BounceHandlerHooks.php

  • Only handle $recip[0]? That seems like it will leak a verp hash to non-recipients, so anyone on the list can unconfirm the unlucky first user in the array.

(In reply to Chris Steipp from comment #3)

Hi Tony, my comments about your php code bellow. Mostly should be simple
adjustments. Let me know if you need clarification on anything.

For the rest of it:

  • I looked at PlancakeEmailParser.php in master of that repo, and it looks

sane, but it would be best to have composer pull in a specific version, in
case someone manages to get something crazy in.

  • I'm sure someone in Ops will check the exim rule that calls the api, but

do make sure they're correctly escaping the emails address and validating
certificates when using curl.

BounceHandler.php

  • novalidate-cert - can your example here validate the cert? Add a comment

with an insecure example if you want to, but we should encourage safe
defaults.

Removed IMAP support as it is not going to be used. The feature was put in to the code before we came up with the more systematic method of using the API POST.

processIMAPEmails.php

  • DRY - a lot of this code looks like duplicates from other classes. You can

a fake request to call the api code directly. But when you have two version
of security critical code, updates tend to only make it to one. For example:

  • A row is still inserted if hash doesn't match up since empty array()

returned from getUserDetails

  • file removed **

includes/ProcessBounceWithRegex.php

  • Steal the regex from plancake to split lines - (\r?\n|\r)
    • that will also let you avoid the trim( $emailLine ) when looking for the

end of the header, which seems like it could cause problems.

done

includes/ProcessBounceEmails.php

  • Relying on no return value from getUserDetails to prevent extra rows being

inserted seems fragile (e.g., you return an empty array in processIMAPEmails)

  • Taking the Date from the email header means it's attacker controlled-- see

my comments on BounceHandlerActions::handleFailingRecipient()

includes/ProcessBounceWithPlancake.php

  • DRY: put processEmail in base class
  • It would be good to gracefully handle exceptions from PlancakeEmailParser
  • getTo() returns an array, which isn't handled well in the rest of the code

includes/BounceHandlerActions.php

  • unSubscribeUser
    • Updating user table based on email is a bad idea. User the user_id which

was covered by the signature. (i.e., attacker sets a legit email address,
initiates an email, get's the verp address, then changes their email in
MediaWiki to match a victim's, replies to the (valid) verp and victim is
unconfirmed.

  • You should really use user object to handle these instead of direct DB

access - The cache isn't cleared properly.
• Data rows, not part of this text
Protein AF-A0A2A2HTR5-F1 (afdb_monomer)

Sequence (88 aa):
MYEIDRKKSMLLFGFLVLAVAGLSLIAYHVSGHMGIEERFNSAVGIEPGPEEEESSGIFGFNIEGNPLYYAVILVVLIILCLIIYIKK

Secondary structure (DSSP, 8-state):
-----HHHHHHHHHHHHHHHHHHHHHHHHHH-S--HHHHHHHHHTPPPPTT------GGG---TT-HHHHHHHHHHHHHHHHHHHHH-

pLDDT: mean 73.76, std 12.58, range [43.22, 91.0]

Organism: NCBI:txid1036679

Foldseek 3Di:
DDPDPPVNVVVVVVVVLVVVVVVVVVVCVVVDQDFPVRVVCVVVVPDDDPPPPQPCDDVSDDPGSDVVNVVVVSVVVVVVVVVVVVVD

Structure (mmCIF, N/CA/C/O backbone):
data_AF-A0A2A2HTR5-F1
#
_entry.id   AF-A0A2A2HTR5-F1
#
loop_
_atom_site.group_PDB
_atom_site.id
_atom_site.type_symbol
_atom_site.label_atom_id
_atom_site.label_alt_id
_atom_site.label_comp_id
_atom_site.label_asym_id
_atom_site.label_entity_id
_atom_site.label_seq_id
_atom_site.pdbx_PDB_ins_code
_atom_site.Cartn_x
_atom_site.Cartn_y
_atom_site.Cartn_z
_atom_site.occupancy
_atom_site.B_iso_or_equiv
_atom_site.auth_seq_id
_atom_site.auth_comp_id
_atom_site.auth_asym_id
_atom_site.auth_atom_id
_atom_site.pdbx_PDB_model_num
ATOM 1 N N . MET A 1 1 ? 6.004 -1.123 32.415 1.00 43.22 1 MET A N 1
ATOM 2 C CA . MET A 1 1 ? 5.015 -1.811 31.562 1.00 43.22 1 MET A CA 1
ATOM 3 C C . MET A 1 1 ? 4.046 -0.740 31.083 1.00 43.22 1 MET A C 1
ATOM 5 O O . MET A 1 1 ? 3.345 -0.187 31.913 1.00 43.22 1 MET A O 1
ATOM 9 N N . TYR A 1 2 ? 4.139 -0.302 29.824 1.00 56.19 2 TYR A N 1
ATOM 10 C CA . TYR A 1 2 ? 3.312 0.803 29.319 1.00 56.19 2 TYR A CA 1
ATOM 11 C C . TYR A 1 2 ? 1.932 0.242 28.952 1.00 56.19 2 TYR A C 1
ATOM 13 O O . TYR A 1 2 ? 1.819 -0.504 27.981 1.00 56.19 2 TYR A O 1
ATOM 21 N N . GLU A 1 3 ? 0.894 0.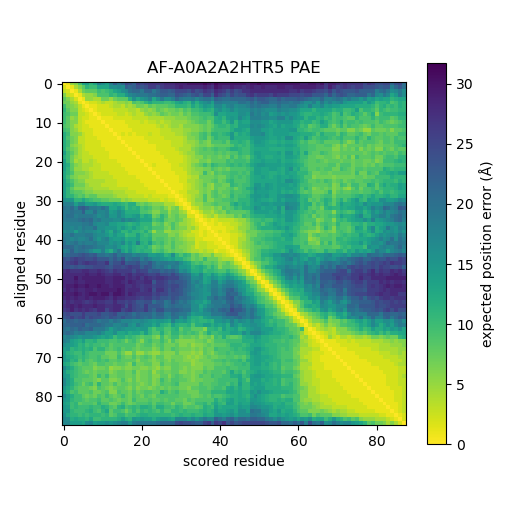567 29.724 1.00 59.88 3 GLU A N 1
ATOM 22 C CA . GLU A 1 3 ? -0.491 0.386 29.279 1.00 59.88 3 GLU A CA 1
ATOM 23 C C . GLU A 1 3 ? -0.759 1.410 28.177 1.00 59.88 3 GLU A C 1
ATOM 25 O O . GLU A 1 3 ? -1.098 2.570 28.420 1.00 59.88 3 GLU A O 1
ATOM 30 N N . ILE A 1 4 ? -0.523 1.007 26.932 1.00 65.31 4 ILE A N 1
ATOM 31 C CA . ILE A 1 4 ? -0.955 1.802 25.791 1.00 65.31 4 ILE A CA 1
ATOM 32 C C . ILE A 1 4 ? -2.470 1.651 25.708 1.00 65.31 4 ILE A C 1
ATOM 34 O O . ILE A 1 4 ? -2.988 0.567 25.448 1.00 65.31 4 ILE A O 1
ATOM 38 N N . ASP A 1 5 ? -3.173 2.758 25.932 1.00 81.75 5 ASP A N 1
ATOM 39 C CA . ASP A 1 5 ? -4.621 2.837 25.775 1.00 81.75 5 ASP A CA 1
ATOM 40 C C . ASP A 1 5 ? -5.030 2.295 24.394 1.00 81.75 5 ASP A C 1
ATOM 42 O O . ASP A 1 5 ? -4.471 2.703 23.367 1.00 81.75 5 ASP A O 1
ATOM 46 N N . ARG A 1 6 ? -6.004 1.374 24.353 1.00 77.25 6 ARG A N 1
ATOM 47 C CA . ARG A 1 6 ? -6.463 0.721 23.112 1.00 77.25 6 ARG A CA 1
ATOM 48 C C . ARG A 1 6 ? -6.801 1.731 22.015 1.00 77.25 6 ARG A C 1
ATOM 50 O O . ARG A 1 6 ? -6.489 1.480 20.851 1.00 77.25 6 ARG A O 1
ATOM 57 N N . LYS A 1 7 ? -7.369 2.889 22.375 1.00 77.69 7 LYS A N 1
ATOM 58 C CA . LYS A 1 7 ? -7.699 3.953 21.414 1.00 77.69 7 LYS A CA 1
ATOM 59 C C . LYS A 1 7 ? -6.445 4.617 20.846 1.00 77.69 7 LYS A C 1
ATOM 61 O O . LYS A 1 7 ? -6.375 4.862 19.644 1.00 77.69 7 LYS A O 1
ATOM 66 N N . LYS A 1 8 ? -5.440 4.869 21.694 1.00 81.62 8 LYS A N 1
ATOM 67 C CA . LYS A 1 8 ? -4.146 5.424 21.267 1.00 81.62 8 LYS A CA 1
ATOM 68 C C . LYS A 1 8 ? -3.405 4.452 20.355 1.00 81.62 8 LYS A C 1
ATOM 70 O O . LYS A 1 8 ? -2.888 4.885 19.335 1.00 81.62 8 LYS A O 1
ATOM 75 N N . SER A 1 9 ? -3.402 3.157 20.677 1.00 79.69 9 SER A N 1
ATOM 76 C CA . SER A 1 9 ? -2.773 2.126 19.838 1.00 79.69 9 SER A CA 1
ATOM 77 C C . SER A 1 9 ? -3.408 2.051 18.446 1.00 79.69 9 SER A C 1
ATOM 79 O O . SER A 1 9 ? -2.688 2.007 17.451 1.00 79.69 9 SER A O 1
ATOM 81 N N . MET A 1 10 ? -4.740 2.122 18.364 1.00 79.50 10 MET A N 1
ATOM 82 C CA . MET A 1 10 ? -5.460 2.085 17.089 1.00 79.50 10 MET A CA 1
ATOM 83 C C . MET A 1 10 ? -5.195 3.333 16.234 1.00 79.50 10 MET A C 1
ATOM 85 O O . MET A 1 10 ? -4.978 3.216 15.029 1.00 79.50 10 MET A O 1
ATOM 89 N N . LEU A 1 11 ? -5.136 4.516 16.857 1.00 86.62 11 LEU A N 1
ATOM 90 C CA . LEU A 1 11 ? -4.734 5.756 16.183 1.00 86.62 11 LEU A CA 1
ATOM 91 C C . LEU A 1 11 ? -3.302 5.679 15.638 1.00 86.62 11 LEU A C 1
ATOM 93 O O . LEU A 1 11 ? -3.055 6.082 14.504 1.00 86.62 11 LEU A O 1
ATOM 97 N N . LEU A 1 12 ? -2.371 5.140 16.428 1.00 87.00 12 LEU A N 1
ATOM 98 C CA . LEU A 1 12 ? -0.964 5.007 16.045 1.00 87.00 12 LEU A CA 1
ATOM 99 C C . LEU A 1 12 ? -0.790 4.014 14.888 1.00 87.00 12 LEU A C 1
ATOM 101 O O . LEU A 1 12 ? -0.064 4.302 13.941 1.00 87.00 12 LEU A O 1
ATOM 105 N N . PHE A 1 13 ? -1.506 2.886 14.926 1.00 84.44 13 PHE A N 1
ATOM 106 C CA . PHE A 1 13 ? -1.542 1.922 13.827 1.00 84.44 13 PHE A CA 1
ATOM 107 C C . PHE A 1 13 ? -2.119 2.541 12.549 1.00 84.44 13 PHE A C 1
ATOM 109 O O . PHE A 1 13 ? -1.505 2.436 11.491 1.00 84.44 13 PHE A O 1
ATOM 116 N N . GLY A 1 14 ? -3.253 3.242 12.645 1.00 85.56 14 GLY A N 1
ATOM 117 C CA . GLY A 1 14 ? -3.854 3.926 11.499 1.00 85.56 14 GLY A CA 1
ATOM 118 C C . GLY A 1 14 ? -2.918 4.967 10.880 1.00 85.56 14 GLY A C 1
ATOM 119 O O . GLY A 1 14 ? -2.745 4.991 9.663 1.00 85.56 14 GLY A O 1
ATOM 120 N N . PHE A 1 15 ? -2.255 5.776 11.711 1.00 91.00 15 PHE A N 1
ATOM 121 C CA . PHE A 1 15 ? -1.256 6.738 11.244 1.00 91.00 15 PHE A CA 1
ATOM 122 C C . PHE A 1 15 ? -0.075 6.052 10.547 1.00 91.00 15 PHE A C 1
ATOM 124 O O . PHE A 1 15 ? 0.338 6.492 9.478 1.00 91.00 15 PHE A O 1
ATOM 131 N N . LEU A 1 16 ? 0.439 4.955 11.111 1.00 87.81 16 LEU A N 1
ATOM 132 C CA . LEU A 1 16 ? 1.531 4.187 10.514 1.00 87.81 16 LEU A CA 1
ATOM 133 C C . LEU A 1 16 ? 1.141 3.635 9.135 1.00 87.81 16 LEU A C 1
ATOM 135 O O . LEU A 1 16 ? 1.898 3.787 8.179 1.00 87.81 16 LEU A O 1
ATOM 139 N N . VAL A 1 17 ? -0.051 3.040 9.017 1.00 86.50 17 VAL A N 1
ATOM 140 C CA . VAL A 1 17 ? -0.570 2.516 7.743 1.00 86.50 17 VAL A CA 1
ATOM 141 C C . VAL A 1 17 ? -0.686 3.632 6.706 1.00 86.50 17 VAL A C 1
ATOM 143 O O . VAL A 1 17 ? -0.246 3.451 5.573 1.00 86.50 17 VAL A O 1
ATOM 146 N N . LEU A 1 18 ? -1.213 4.799 7.089 1.00 88.06 18 LEU A N 1
ATOM 147 C CA . LEU A 1 18 ? -1.310 5.956 6.194 1.00 88.06 18 LEU A CA 1
ATOM 148 C C . LEU A 1 18 ? 0.064 6.490 5.774 1.00 88.06 18 LEU A C 1
ATOM 150 O O . LEU A 1 18 ? 0.253 6.811 4.603 1.00 88.06 18 LEU A O 1
ATOM 154 N N . ALA A 1 19 ? 1.024 6.563 6.697 1.00 89.31 19 ALA A N 1
ATOM 155 C CA . ALA A 1 19 ? 2.379 7.017 6.397 1.00 89.31 19 ALA A CA 1
ATOM 156 C C . ALA A 1 19 ? 3.076 6.078 5.402 1.00 89.31 19 ALA A C 1
ATOM 158 O O . ALA A 1 19 ? 3.647 6.541 4.415 1.00 89.31 19 ALA A O 1
ATOM 159 N N . VAL A 1 20 ? 2.978 4.763 5.619 1.00 87.12 20 VAL A N 1
ATOM 160 C CA . VAL A 1 20 ? 3.529 3.756 4.701 1.00 87.12 20 VAL A CA 1
ATOM 161 C C . VAL A 1 20 ? 2.835 3.833 3.344 1.00 87.12 20 VAL A C 1
ATOM 163 O O . VAL A 1 20 ? 3.520 3.920 2.331 1.00 87.12 20 VAL A O 1
ATOM 166 N N . ALA A 1 21 ? 1.501 3.889 3.309 1.00 85.56 21 ALA A N 1
ATOM 167 C CA . ALA A 1 21 ? 0.750 4.010 2.061 1.00 85.56 21 ALA A CA 1
ATOM 168 C C . ALA A 1 21 ? 1.132 5.279 1.277 1.00 85.56 21 ALA A C 1
ATOM 170 O O . ALA A 1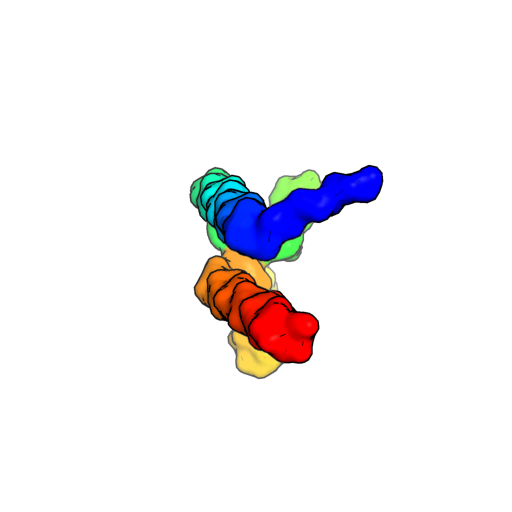 21 ? 1.339 5.217 0.066 1.00 85.56 21 ALA A O 1
ATOM 171 N N . GLY A 1 22 ? 1.289 6.415 1.962 1.00 86.69 22 GLY A N 1
ATOM 172 C CA . GLY A 1 22 ? 1.737 7.667 1.353 1.00 86.69 22 GLY A CA 1
ATOM 173 C C . GLY A 1 22 ? 3.143 7.566 0.759 1.00 86.69 22 GLY A C 1
ATOM 174 O O . GLY A 1 22 ? 3.351 7.948 -0.391 1.00 86.69 22 GLY A O 1
ATOM 175 N N . LEU A 1 23 ? 4.098 6.995 1.500 1.00 85.62 23 LEU A N 1
ATOM 176 C CA . LEU A 1 23 ? 5.457 6.762 0.998 1.00 85.62 23 LEU A CA 1
ATOM 177 C C . LEU A 1 23 ? 5.470 5.806 -0.201 1.00 85.62 23 LEU A C 1
ATOM 179 O O . LEU A 1 23 ? 6.189 6.057 -1.167 1.00 85.62 23 LEU A O 1
ATOM 183 N N . SER A 1 24 ? 4.650 4.753 -0.178 1.00 78.81 24 SER A N 1
ATOM 184 C CA . SER A 1 24 ? 4.502 3.826 -1.303 1.00 78.81 24 SER A CA 1
ATOM 185 C C . SER A 1 24 ? 3.935 4.512 -2.546 1.00 78.81 24 SER A C 1
ATOM 187 O O . SER A 1 24 ? 4.434 4.264 -3.639 1.00 78.81 24 SER A O 1
ATOM 189 N N . LEU A 1 25 ? 2.951 5.406 -2.401 1.00 82.38 25 LEU A N 1
ATOM 190 C CA . LEU A 1 25 ? 2.410 6.181 -3.523 1.00 82.38 25 LEU A CA 1
ATOM 191 C C . LEU A 1 25 ? 3.446 7.142 -4.113 1.00 82.38 25 LEU A C 1
ATOM 193 O O . LEU A 1 25 ? 3.546 7.251 -5.332 1.00 82.38 25 LEU A O 1
ATOM 197 N N . ILE A 1 26 ? 4.241 7.808 -3.271 1.00 81.06 26 ILE A N 1
ATOM 198 C CA . ILE A 1 26 ? 5.331 8.681 -3.731 1.00 81.06 26 ILE A CA 1
ATOM 199 C C . ILE A 1 26 ? 6.383 7.858 -4.480 1.00 81.06 26 ILE A C 1
ATOM 201 O O . ILE A 1 26 ? 6.776 8.221 -5.587 1.00 81.06 26 ILE A O 1
ATOM 205 N N . ALA A 1 27 ? 6.807 6.726 -3.914 1.00 78.44 27 ALA A N 1
ATOM 206 C CA . ALA A 1 27 ? 7.753 5.827 -4.565 1.00 78.44 27 ALA A CA 1
ATOM 207 C C . ALA A 1 27 ? 7.206 5.296 -5.899 1.00 78.44 27 ALA A C 1
ATOM 209 O O . ALA A 1 27 ? 7.939 5.248 -6.886 1.00 78.44 27 ALA A O 1
ATOM 210 N N . TYR A 1 28 ? 5.916 4.956 -5.958 1.00 75.19 28 TYR A N 1
ATOM 211 C CA . TYR A 1 28 ? 5.241 4.550 -7.189 1.00 75.19 28 TYR A CA 1
ATOM 212 C C . TYR A 1 28 ? 5.224 5.679 -8.226 1.00 75.19 28 TYR A C 1
ATOM 214 O O . TYR A 1 28 ? 5.582 5.458 -9.377 1.00 75.19 28 TYR A O 1
ATOM 222 N N . HIS A 1 29 ? 4.896 6.907 -7.821 1.00 76.31 29 HIS A N 1
ATOM 223 C CA . HIS A 1 29 ? 4.886 8.059 -8.723 1.00 76.31 29 HIS A CA 1
ATOM 224 C C . HIS A 1 29 ? 6.277 8.361 -9.304 1.00 76.31 29 HIS A C 1
ATOM 226 O O . HIS A 1 29 ? 6.384 8.781 -10.452 1.00 76.31 29 HIS A O 1
ATOM 232 N N . VAL A 1 30 ? 7.346 8.161 -8.527 1.00 77.75 30 VAL A N 1
ATOM 233 C CA . VAL A 1 30 ? 8.726 8.382 -8.994 1.00 77.75 30 VAL A CA 1
ATOM 234 C C . VAL A 1 30 ? 9.228 7.231 -9.870 1.00 77.75 30 VAL A C 1
ATOM 236 O O . VAL A 1 30 ? 9.922 7.482 -10.848 1.00 77.75 30 VAL A O 1
ATOM 239 N N . SER A 1 31 ? 8.903 5.981 -9.524 1.00 71.25 31 SER A N 1
ATOM 240 C CA . SER A 1 31 ? 9.427 4.792 -10.220 1.00 71.25 31 SER A CA 1
ATOM 241 C C . SER A 1 31 ? 8.578 4.310 -11.399 1.00 71.25 31 SER A C 1
ATOM 243 O O . SER A 1 31 ? 9.072 3.535 -12.209 1.00 71.25 31 SER A O 1
ATOM 245 N N . GLY A 1 32 ? 7.333 4.777 -11.525 1.00 68.00 32 GLY A N 1
ATOM 246 C CA . GLY A 1 32 ? 6.408 4.339 -12.567 1.00 68.00 32 GLY A CA 1
ATOM 247 C C . GLY A 1 32 ? 5.889 2.911 -12.364 1.00 68.00 32 GLY A C 1
ATOM 248 O O . GLY A 1 32 ? 6.253 2.204 -11.417 1.00 68.00 32 GLY A O 1
ATOM 249 N N . HIS A 1 33 ? 5.006 2.486 -13.270 1.00 69.31 33 HIS A N 1
ATOM 250 C CA . HIS A 1 33 ? 4.628 1.080 -13.373 1.00 69.31 33 HIS A CA 1
ATOM 251 C C . HIS A 1 33 ? 5.838 0.339 -13.928 1.00 69.31 33 HIS A C 1
ATOM 253 O O . HIS A 1 33 ? 6.123 0.443 -15.113 1.00 69.31 33 HIS A O 1
ATOM 259 N N . MET A 1 34 ? 6.548 -0.373 -13.057 1.00 67.69 34 MET A N 1
ATOM 260 C CA . MET A 1 34 ? 7.620 -1.262 -13.477 1.00 67.69 34 MET A CA 1
ATOM 261 C C . MET A 1 34 ? 7.562 -2.576 -12.718 1.00 67.69 34 MET A C 1
ATOM 263 O O . MET A 1 34 ? 7.508 -2.557 -11.477 1.00 67.69 34 MET A O 1
ATOM 267 N N . GLY A 1 35 ? 7.595 -3.682 -13.456 1.00 67.19 35 GLY A N 1
ATOM 268 C CA . GLY A 1 35 ? 7.802 -5.017 -12.903 1.00 67.19 35 GLY A CA 1
ATOM 2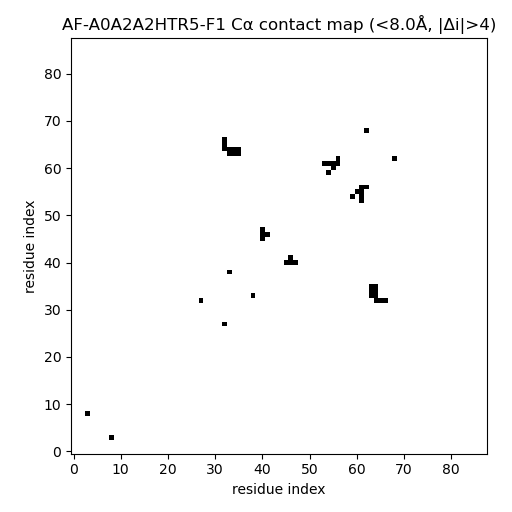69 C C . GLY A 1 35 ? 9.180 -5.160 -12.243 1.00 67.19 35 GLY A C 1
ATOM 270 O O . GLY A 1 35 ? 10.073 -4.335 -12.422 1.00 67.19 35 GLY A O 1
ATOM 271 N N . ILE A 1 36 ? 9.358 -6.196 -11.433 1.00 73.06 36 ILE A N 1
ATOM 272 C CA . ILE A 1 36 ? 10.642 -6.641 -10.879 1.00 73.06 36 ILE A CA 1
ATOM 273 C C . ILE A 1 36 ? 11.625 -6.946 -12.011 1.00 73.06 36 ILE A C 1
ATOM 275 O O . ILE A 1 36 ? 12.785 -6.558 -11.902 1.00 73.06 36 ILE A O 1
ATOM 279 N N . GLU A 1 37 ? 11.171 -7.577 -13.092 1.00 68.62 37 GLU A N 1
ATOM 280 C CA . GLU A 1 37 ? 12.014 -7.892 -14.253 1.00 68.62 37 GLU A CA 1
ATOM 281 C C . GLU A 1 37 ? 12.503 -6.629 -14.977 1.00 68.62 37 GLU A C 1
ATOM 283 O O . GLU A 1 37 ? 13.704 -6.442 -15.159 1.00 68.62 37 GLU A O 1
ATOM 288 N N . GLU A 1 38 ? 11.608 -5.682 -15.254 1.00 69.88 38 GLU A N 1
ATOM 289 C CA . GLU A 1 38 ? 11.965 -4.385 -15.847 1.00 69.88 38 GLU A CA 1
ATOM 290 C C . GLU A 1 38 ? 12.922 -3.586 -14.942 1.00 69.88 38 GLU A C 1
ATOM 292 O O . GLU A 1 38 ? 13.889 -2.979 -15.411 1.00 69.88 38 GLU A O 1
ATOM 297 N N . ARG A 1 39 ? 12.702 -3.625 -13.619 1.00 74.88 39 ARG A N 1
ATOM 298 C CA . ARG A 1 39 ? 13.597 -3.007 -12.623 1.00 74.88 39 ARG A CA 1
ATOM 299 C C . ARG A 1 39 ? 14.960 -3.690 -12.588 1.00 74.88 39 ARG A C 1
ATOM 301 O O . ARG A 1 39 ? 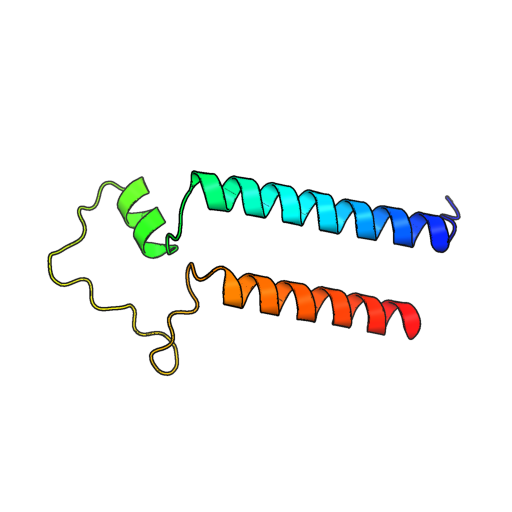15.969 -3.008 -12.408 1.00 74.88 39 ARG A O 1
ATOM 308 N N . PHE A 1 40 ? 14.997 -5.011 -12.737 1.00 77.69 40 PHE A N 1
ATOM 309 C CA . PHE A 1 40 ? 16.233 -5.777 -12.796 1.00 77.69 40 PHE A CA 1
ATOM 310 C C . PHE A 1 40 ? 17.010 -5.423 -14.062 1.00 77.69 40 PHE A C 1
ATOM 312 O O . PHE A 1 40 ? 18.138 -4.947 -13.940 1.00 77.69 40 PHE A O 1
ATOM 319 N N . ASN A 1 41 ? 16.391 -5.538 -15.239 1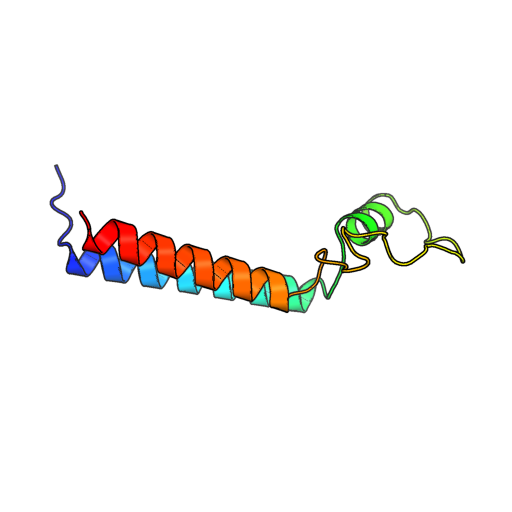.00 79.62 41 ASN A N 1
ATOM 320 C CA . ASN A 1 41 ? 17.004 -5.221 -16.531 1.00 79.62 41 ASN A CA 1
ATOM 321 C C . ASN A 1 41 ? 17.542 -3.782 -16.556 1.00 79.62 41 ASN A C 1
ATOM 323 O O . ASN A 1 41 ? 18.699 -3.562 -16.923 1.00 79.62 41 ASN A O 1
ATOM 327 N N . SER A 1 42 ? 16.775 -2.818 -16.031 1.00 76.81 42 SER A N 1
ATOM 328 C CA . SER A 1 42 ? 17.232 -1.433 -15.869 1.00 76.81 42 SER A CA 1
ATOM 329 C C . SER A 1 42 ? 18.425 -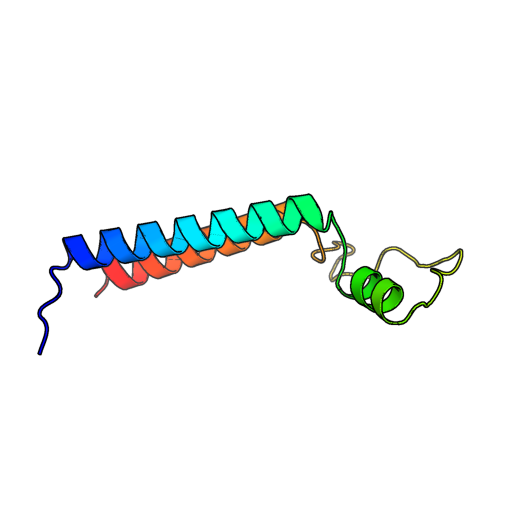1.288 -14.915 1.00 76.81 42 SER A C 1
ATOM 331 O O . SER A 1 42 ? 19.297 -0.458 -15.170 1.00 76.81 42 SER A O 1
ATOM 333 N N . ALA A 1 43 ? 18.479 -2.048 -13.819 1.00 79.75 43 ALA A N 1
ATOM 334 C CA . ALA A 1 43 ? 19.562 -1.966 -12.838 1.00 79.75 43 ALA A CA 1
ATOM 335 C C . ALA A 1 43 ? 20.857 -2.639 -13.317 1.00 79.75 43 ALA A C 1
ATOM 337 O O . ALA A 1 43 ? 21.946 -2.198 -12.944 1.00 79.75 43 ALA A O 1
ATOM 338 N N . VAL A 1 44 ? 20.747 -3.693 -14.130 1.00 83.12 44 VAL A N 1
ATOM 339 C CA . VAL A 1 44 ? 21.901 -4.426 -14.675 1.00 83.12 44 VAL A CA 1
ATOM 340 C C . VAL A 1 44 ? 22.310 -3.973 -16.082 1.00 83.12 44 VAL A C 1
ATOM 342 O O . VAL A 1 44 ? 23.341 -4.418 -16.580 1.00 83.12 44 VAL A O 1
ATOM 345 N N . GLY A 1 45 ? 21.558 -3.054 -16.697 1.00 79.00 45 GLY A N 1
ATOM 346 C CA . GLY A 1 45 ? 21.867 -2.480 -18.010 1.00 79.00 45 GLY A CA 1
ATOM 347 C C . GLY A 1 45 ? 21.615 -3.433 -19.180 1.00 79.00 45 GLY A C 1
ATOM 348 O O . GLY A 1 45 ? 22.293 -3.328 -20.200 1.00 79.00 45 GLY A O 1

  • handleFailingRecipient
    • The current code doesn't use $bounceTimestamp or $bounceValidPeriod, but

$bounceTimestamp isn't authenticated, so can't be trusted if you're planning
to query the database for hits in a range.

BounceHandlerHooks.php

  • Only handle $recip[0]? That seems like it will leak a verp hash to

non-recipients, so anyone on the list can unconfirm the unlucky first user
in the array.

Change 152934 had a related patch set uploaded by 01tonythomas:
An additional base64_encode( hash_hmac( prefix, true ) ) was added

https://gerrit.wikimedia.org/r/152934

Change 153016 had a related patch set uploaded by 01tonythomas:
Fixed various issues with the BounceHandler extension

https://gerrit.wikimedia.org/r/153016

Change 152934 merged by jenkins-bot:
An additional base64_encode( hash_hmac( prefix, true ) ) was added

https://gerrit.wikimedia.org/r/152934

Change 153403 had a related patch set uploaded by 01tonythomas:
Generate VERP address for a single/array of recipient addresses

https://gerrit.wikimedia.org/r/153403

Change 153016 merged by jenkins-bot:
Fixed various issues with the BounceHandler extension

https://gerrit.wikimedia.org/r/153016

Change 153403 merged by jenkins-bot:
Generate VERP address for a single/array of recipient addresses

https://gerrit.wikimedia.org/r/153403

Almost every issue pointed out here is fixed in the above patch sets.

Change 153871 had a related patch set uploaded by 01tonythomas:
Improved the unsubscribe user method used by BounceHandler extension

https://gerrit.wikimedia.org/r/153871

Change 153871 merged by 01tonythomas:
Improved the unsubscribe user method used by BounceHandler extension

https://gerrit.wikimedia.org/r/153871

It looks like this extension will need to be deployed on loginwiki (what Tony just told me): Does that change your perspective, Chris?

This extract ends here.